[Excerpts from a dataset]
________________________
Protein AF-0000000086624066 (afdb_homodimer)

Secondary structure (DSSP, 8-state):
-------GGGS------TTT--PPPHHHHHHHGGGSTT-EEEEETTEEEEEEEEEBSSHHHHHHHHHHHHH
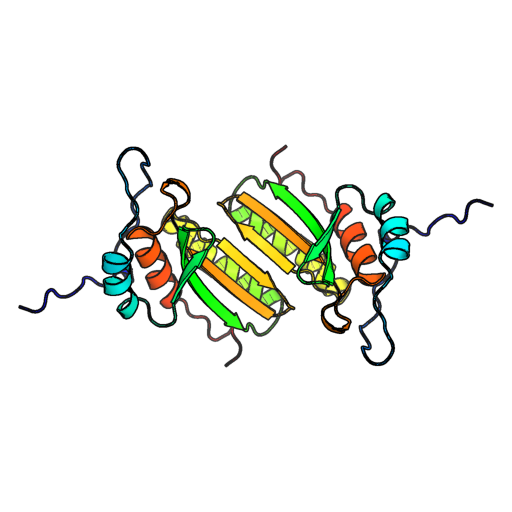HHHHHT---EEEEETTTEEEEEE-BTTTTB--HHHHHHHHHHHTS--TTTB--/-------GGGS-PPP--TTT--PPPHHHHHHHGGGSTT-EEEEETTEEEEEEEEEBSSHHHHHHHHHHHHHHHHHHT---EEEEETTTEEEEEE-BTTTTB--HHHHHHHHHHHTS--TTTB--

pLDDT: mean 93.61, std 11.88, range [30.59, 98.94]

Radius of gyration: 20.13 Å; Cα contacts (8 Å, |Δi|>4): 437; chains: 2; bounding box: 40×76×42 Å

Organism: Rhododendron simsii (NCBI:txid118357)

InterPro domains:
  IPR001533 Pterin 4 alpha carbinolamine dehydratase [PF01329] (24-116)
  IPR001533 Pterin 4 alpha carbinolamine dehydratase [PTHR12599] (7-119)
  IPR036428 Pterin 4 alpha carbinolamine dehydratase superfamily [G3DSA:3.30.1360.20] (23-120)
  IPR036428 Pterin 4 alpha carbinolamine dehydratase superfamily [SSF55248] (21-116)

Foldseek 3Di:
DPPPPPLLLVDAADPDDLVVDAADDPVVVVVLDVSQPQWDWDADPNATKIKHKFFWPFLVLLVVLVVVLVVLCVVRVADWDWDDPPGTMIMTIHDDPSNRYHDSNRSSSSNNSVPDDCPNTTDD/DPPPPPQLLPDAADPDDLVVDAADDPVVVVVLDVSQPQWDWDADPNATKIKHKFFWDFLVLLVVLVVQLVVLCVVRVADWDWDDPPGTMIMTIHDDPSNRYHDSNRSSSSNNSVPDDCPNTTDD

Structure (mmCIF, N/CA/C/O backbone):
data_AF-0000000086624066-model_v1
#
loop_
_entity.id
_entity.type
_entity.pdbx_description
1 polymer '4a-hydroxytetrahydrobiopterin dehydratase'
#
loop_
_atom_site.group_PDB
_atom_site.id
_atom_site.type_symbol
_atom_site.label_atom_id
_atom_site.label_alt_id
_atom_site.label_comp_id
_atom_site.label_asym_id
_atom_site.label_entity_id
_atom_site.label_seq_id
_atom_site.pdbx_PDB_ins_code
_atom_site.Cartn_x
_atom_site.Cartn_y
_atom_site.Cartn_z
_atom_site.occupancy
_atom_site.B_iso_or_equiv
_atom_site.auth_seq_id
_atom_site.auth_comp_id
_atom_site.auth_asym_id
_atom_site.auth_atom_id
_atom_site.pdbx_PDB_model_num
ATOM 1 N N . MET A 1 1 ? -8.047 36.406 22.047 1 30.86 1 MET A N 1
ATOM 2 C CA . MET A 1 1 ? -7.73 36.312 20.625 1 30.86 1 MET A CA 1
ATOM 3 C C . MET A 1 1 ? -7.469 34.844 20.219 1 30.86 1 MET A C 1
ATOM 5 O O . MET A 1 1 ? -6.562 34.219 20.75 1 30.86 1 MET A O 1
ATOM 9 N N . GLY A 1 2 ? -8.453 34 19.953 1 40.19 2 GLY A N 1
ATOM 10 C CA . GLY A 1 2 ? -8.32 32.594 19.734 1 40.19 2 GLY A CA 1
ATOM 11 C C . GLY A 1 2 ? -7.195 32.219 18.781 1 40.19 2 GLY A C 1
ATOM 12 O O . GLY A 1 2 ? -7.07 32.844 17.703 1 40.19 2 GLY A O 1
ATOM 13 N N . HIS A 1 3 ? -6.062 31.922 19.188 1 45.31 3 HIS A N 1
ATOM 14 C CA . HIS A 1 3 ? -4.957 31.547 18.297 1 45.31 3 HIS A CA 1
ATOM 15 C C . HIS A 1 3 ? -5.469 30.859 17.047 1 45.31 3 HIS A C 1
ATOM 17 O O . HIS A 1 3 ? -6.133 29.828 17.125 1 45.31 3 HIS A O 1
ATOM 23 N N . LYS A 1 4 ? -5.984 31.531 16.141 1 48.78 4 LYS A N 1
ATOM 24 C CA . LYS A 1 4 ? -6.469 31 14.867 1 48.78 4 LYS A CA 1
ATOM 25 C C . LYS A 1 4 ? -5.512 29.953 14.312 1 48.78 4 LYS A C 1
ATOM 27 O O . LYS A 1 4 ? -4.359 30.266 14 1 48.78 4 LYS A O 1
ATOM 32 N N . LEU A 1 5 ? -5.637 28.719 14.805 1 63.25 5 LEU A N 1
ATOM 33 C CA . LEU A 1 5 ? -4.781 27.656 14.289 1 63.25 5 LEU A CA 1
ATOM 34 C C . LEU A 1 5 ? -4.676 27.75 12.766 1 63.25 5 LEU A C 1
ATOM 36 O O . LEU A 1 5 ? -5.688 27.906 12.078 1 63.25 5 LEU A O 1
ATOM 40 N N . GLU A 1 6 ? -3.582 28.328 12.344 1 74.25 6 GLU A N 1
ATOM 41 C CA . GLU A 1 6 ? -3.33 28.344 10.906 1 74.25 6 GLU A CA 1
ATOM 42 C C . GLU A 1 6 ? -3.742 27.031 10.25 1 74.25 6 GLU A C 1
ATOM 44 O O . GLU A 1 6 ? -3.605 25.969 10.852 1 74.25 6 GLU A O 1
ATOM 49 N N . ASP A 1 7 ? -4.535 27.188 9.18 1 90.62 7 ASP A N 1
ATOM 50 C CA . ASP A 1 7 ? -4.973 26.047 8.391 1 90.62 7 ASP A CA 1
ATOM 51 C C . ASP A 1 7 ? -3.779 25.219 7.926 1 90.62 7 ASP A C 1
ATOM 53 O O . ASP A 1 7 ? -2.955 25.688 7.141 1 90.62 7 ASP A O 1
ATOM 57 N N . LEU A 1 8 ? -3.607 24.078 8.453 1 95 8 LEU A N 1
ATOM 58 C CA . LEU A 1 8 ? -2.486 23.203 8.141 1 95 8 LEU A CA 1
ATOM 59 C C . LEU A 1 8 ? -2.381 22.953 6.641 1 95 8 LEU A C 1
ATOM 61 O O . LEU A 1 8 ? -1.28 22.797 6.105 1 95 8 LEU A O 1
ATOM 65 N N . SER A 1 9 ? -3.502 22.922 5.922 1 95 9 SER A N 1
ATOM 66 C CA . SER A 1 9 ? -3.494 22.641 4.492 1 95 9 SER A CA 1
ATOM 67 C C . SER A 1 9 ? -2.859 23.781 3.699 1 95 9 SER A C 1
ATOM 69 O O . SER A 1 9 ? -2.518 23.609 2.527 1 95 9 SER A O 1
ATOM 71 N N . SER A 1 10 ? -2.686 24.875 4.273 1 95.69 10 SER A N 1
ATOM 72 C CA . SER A 1 10 ? -2.09 26.016 3.594 1 95.69 10 SER A CA 1
ATOM 73 C C . SER A 1 10 ? -0.596 26.125 3.889 1 95.69 10 SER A C 1
ATOM 75 O O . SER A 1 10 ? 0.112 26.922 3.268 1 95.69 10 SER A O 1
ATOM 77 N N . LYS A 1 11 ? -0.128 25.391 4.82 1 96.19 11 LYS A N 1
ATOM 78 C CA . LYS A 1 11 ? 1.288 25.391 5.18 1 96.19 11 LYS A CA 1
ATOM 79 C C . LYS A 1 11 ? 2.098 24.5 4.242 1 96.19 11 LYS A C 1
ATOM 81 O O . LYS A 1 11 ? 1.532 23.812 3.391 1 96.19 11 LYS A O 1
ATOM 86 N N . LYS A 1 12 ? 3.404 24.656 4.34 1 96.25 12 LYS A N 1
ATOM 87 C CA . LYS A 1 12 ? 4.34 23.844 3.57 1 96.25 12 LYS A CA 1
ATOM 88 C C . LYS A 1 12 ? 5.172 22.938 4.484 1 96.25 12 LYS A C 1
ATOM 90 O O . LYS A 1 12 ? 5.582 23.359 5.566 1 96.25 12 LYS A O 1
ATOM 95 N N . CYS A 1 13 ? 5.402 21.781 4.008 1 96.19 13 CYS A N 1
ATOM 96 C CA . CYS A 1 13 ? 6.262 20.875 4.762 1 96.19 13 CYS A CA 1
ATOM 97 C C . CYS A 1 13 ? 7.703 21.375 4.77 1 96.19 13 CYS A C 1
ATOM 99 O O . CYS A 1 13 ? 8.133 22.047 3.838 1 96.19 13 CYS A O 1
ATOM 101 N N . VAL A 1 14 ? 8.359 21.016 5.797 1 90.88 14 VAL A N 1
ATOM 102 C CA .
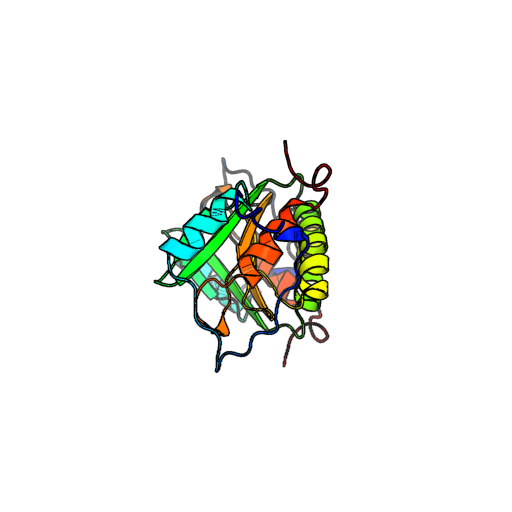 VAL A 1 14 ? 9.781 21.344 5.898 1 90.88 14 VAL A CA 1
ATOM 103 C C . VAL A 1 14 ? 10.617 20.094 5.656 1 90.88 14 VAL A C 1
ATOM 105 O O . VAL A 1 14 ? 10.234 19 6.066 1 90.88 14 VAL A O 1
ATOM 108 N N . PRO A 1 15 ? 11.727 20.328 4.848 1 84.44 15 PRO A N 1
ATOM 109 C CA . PRO A 1 15 ? 12.602 19.156 4.672 1 84.44 15 PRO A CA 1
ATOM 110 C C . PRO A 1 15 ? 13.117 18.609 6 1 84.44 15 PRO A C 1
ATOM 112 O O . PRO A 1 15 ? 13.406 19.375 6.922 1 84.44 15 PRO A O 1
ATOM 115 N N . CYS A 1 16 ? 13.078 17.297 6.016 1 75.5 16 CYS A N 1
ATOM 116 C CA . CYS A 1 16 ? 13.516 16.703 7.27 1 75.5 16 CYS A CA 1
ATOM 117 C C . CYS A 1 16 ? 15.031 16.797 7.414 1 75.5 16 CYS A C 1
________________________
• **TASK**: Copy only this part of the entries above: the line with "ATOM 77 N N", the line with "ATOM 95 N N", and the lines between, all exactly as written.

• **ANSWER TO THE EXERCISE**:
ATOM 77 N N . LYS A 1 11 ? -0.128 25.391 4.82 1 96.19 11 LYS A N 1
ATOM 78 C CA . LYS A 1 11 ? 1.288 25.391 5.18 1 96.19 11 LYS A CA 1
ATOM 79 C C . LYS A 1 11 ? 2.098 24.5 4.242 1 96.19 11 LYS A C 1
ATOM 81 O O . LYS A 1 11 ? 1.532 23.812 3.391 1 96.19 11 LYS A O 1
ATOM 86 N N . LYS A 1 12 ? 3.404 24.656 4.34 1 96.25 12 LYS A N 1
ATOM 87 C CA . LYS A 1 12 ? 4.34 23.844 3.57 1 96.25 12 LYS A CA 1
ATOM 88 C C . LYS A 1 12 ? 5.172 22.938 4.484 1 96.25 12 LYS A C 1
ATOM 90 O O . LYS A 1 12 ? 5.582 23.359 5.566 1 96.25 12 LYS A O 1
ATOM 95 N N . CYS A 1 13 ? 5.402 21.781 4.008 1 96.19 13 CYS A N 1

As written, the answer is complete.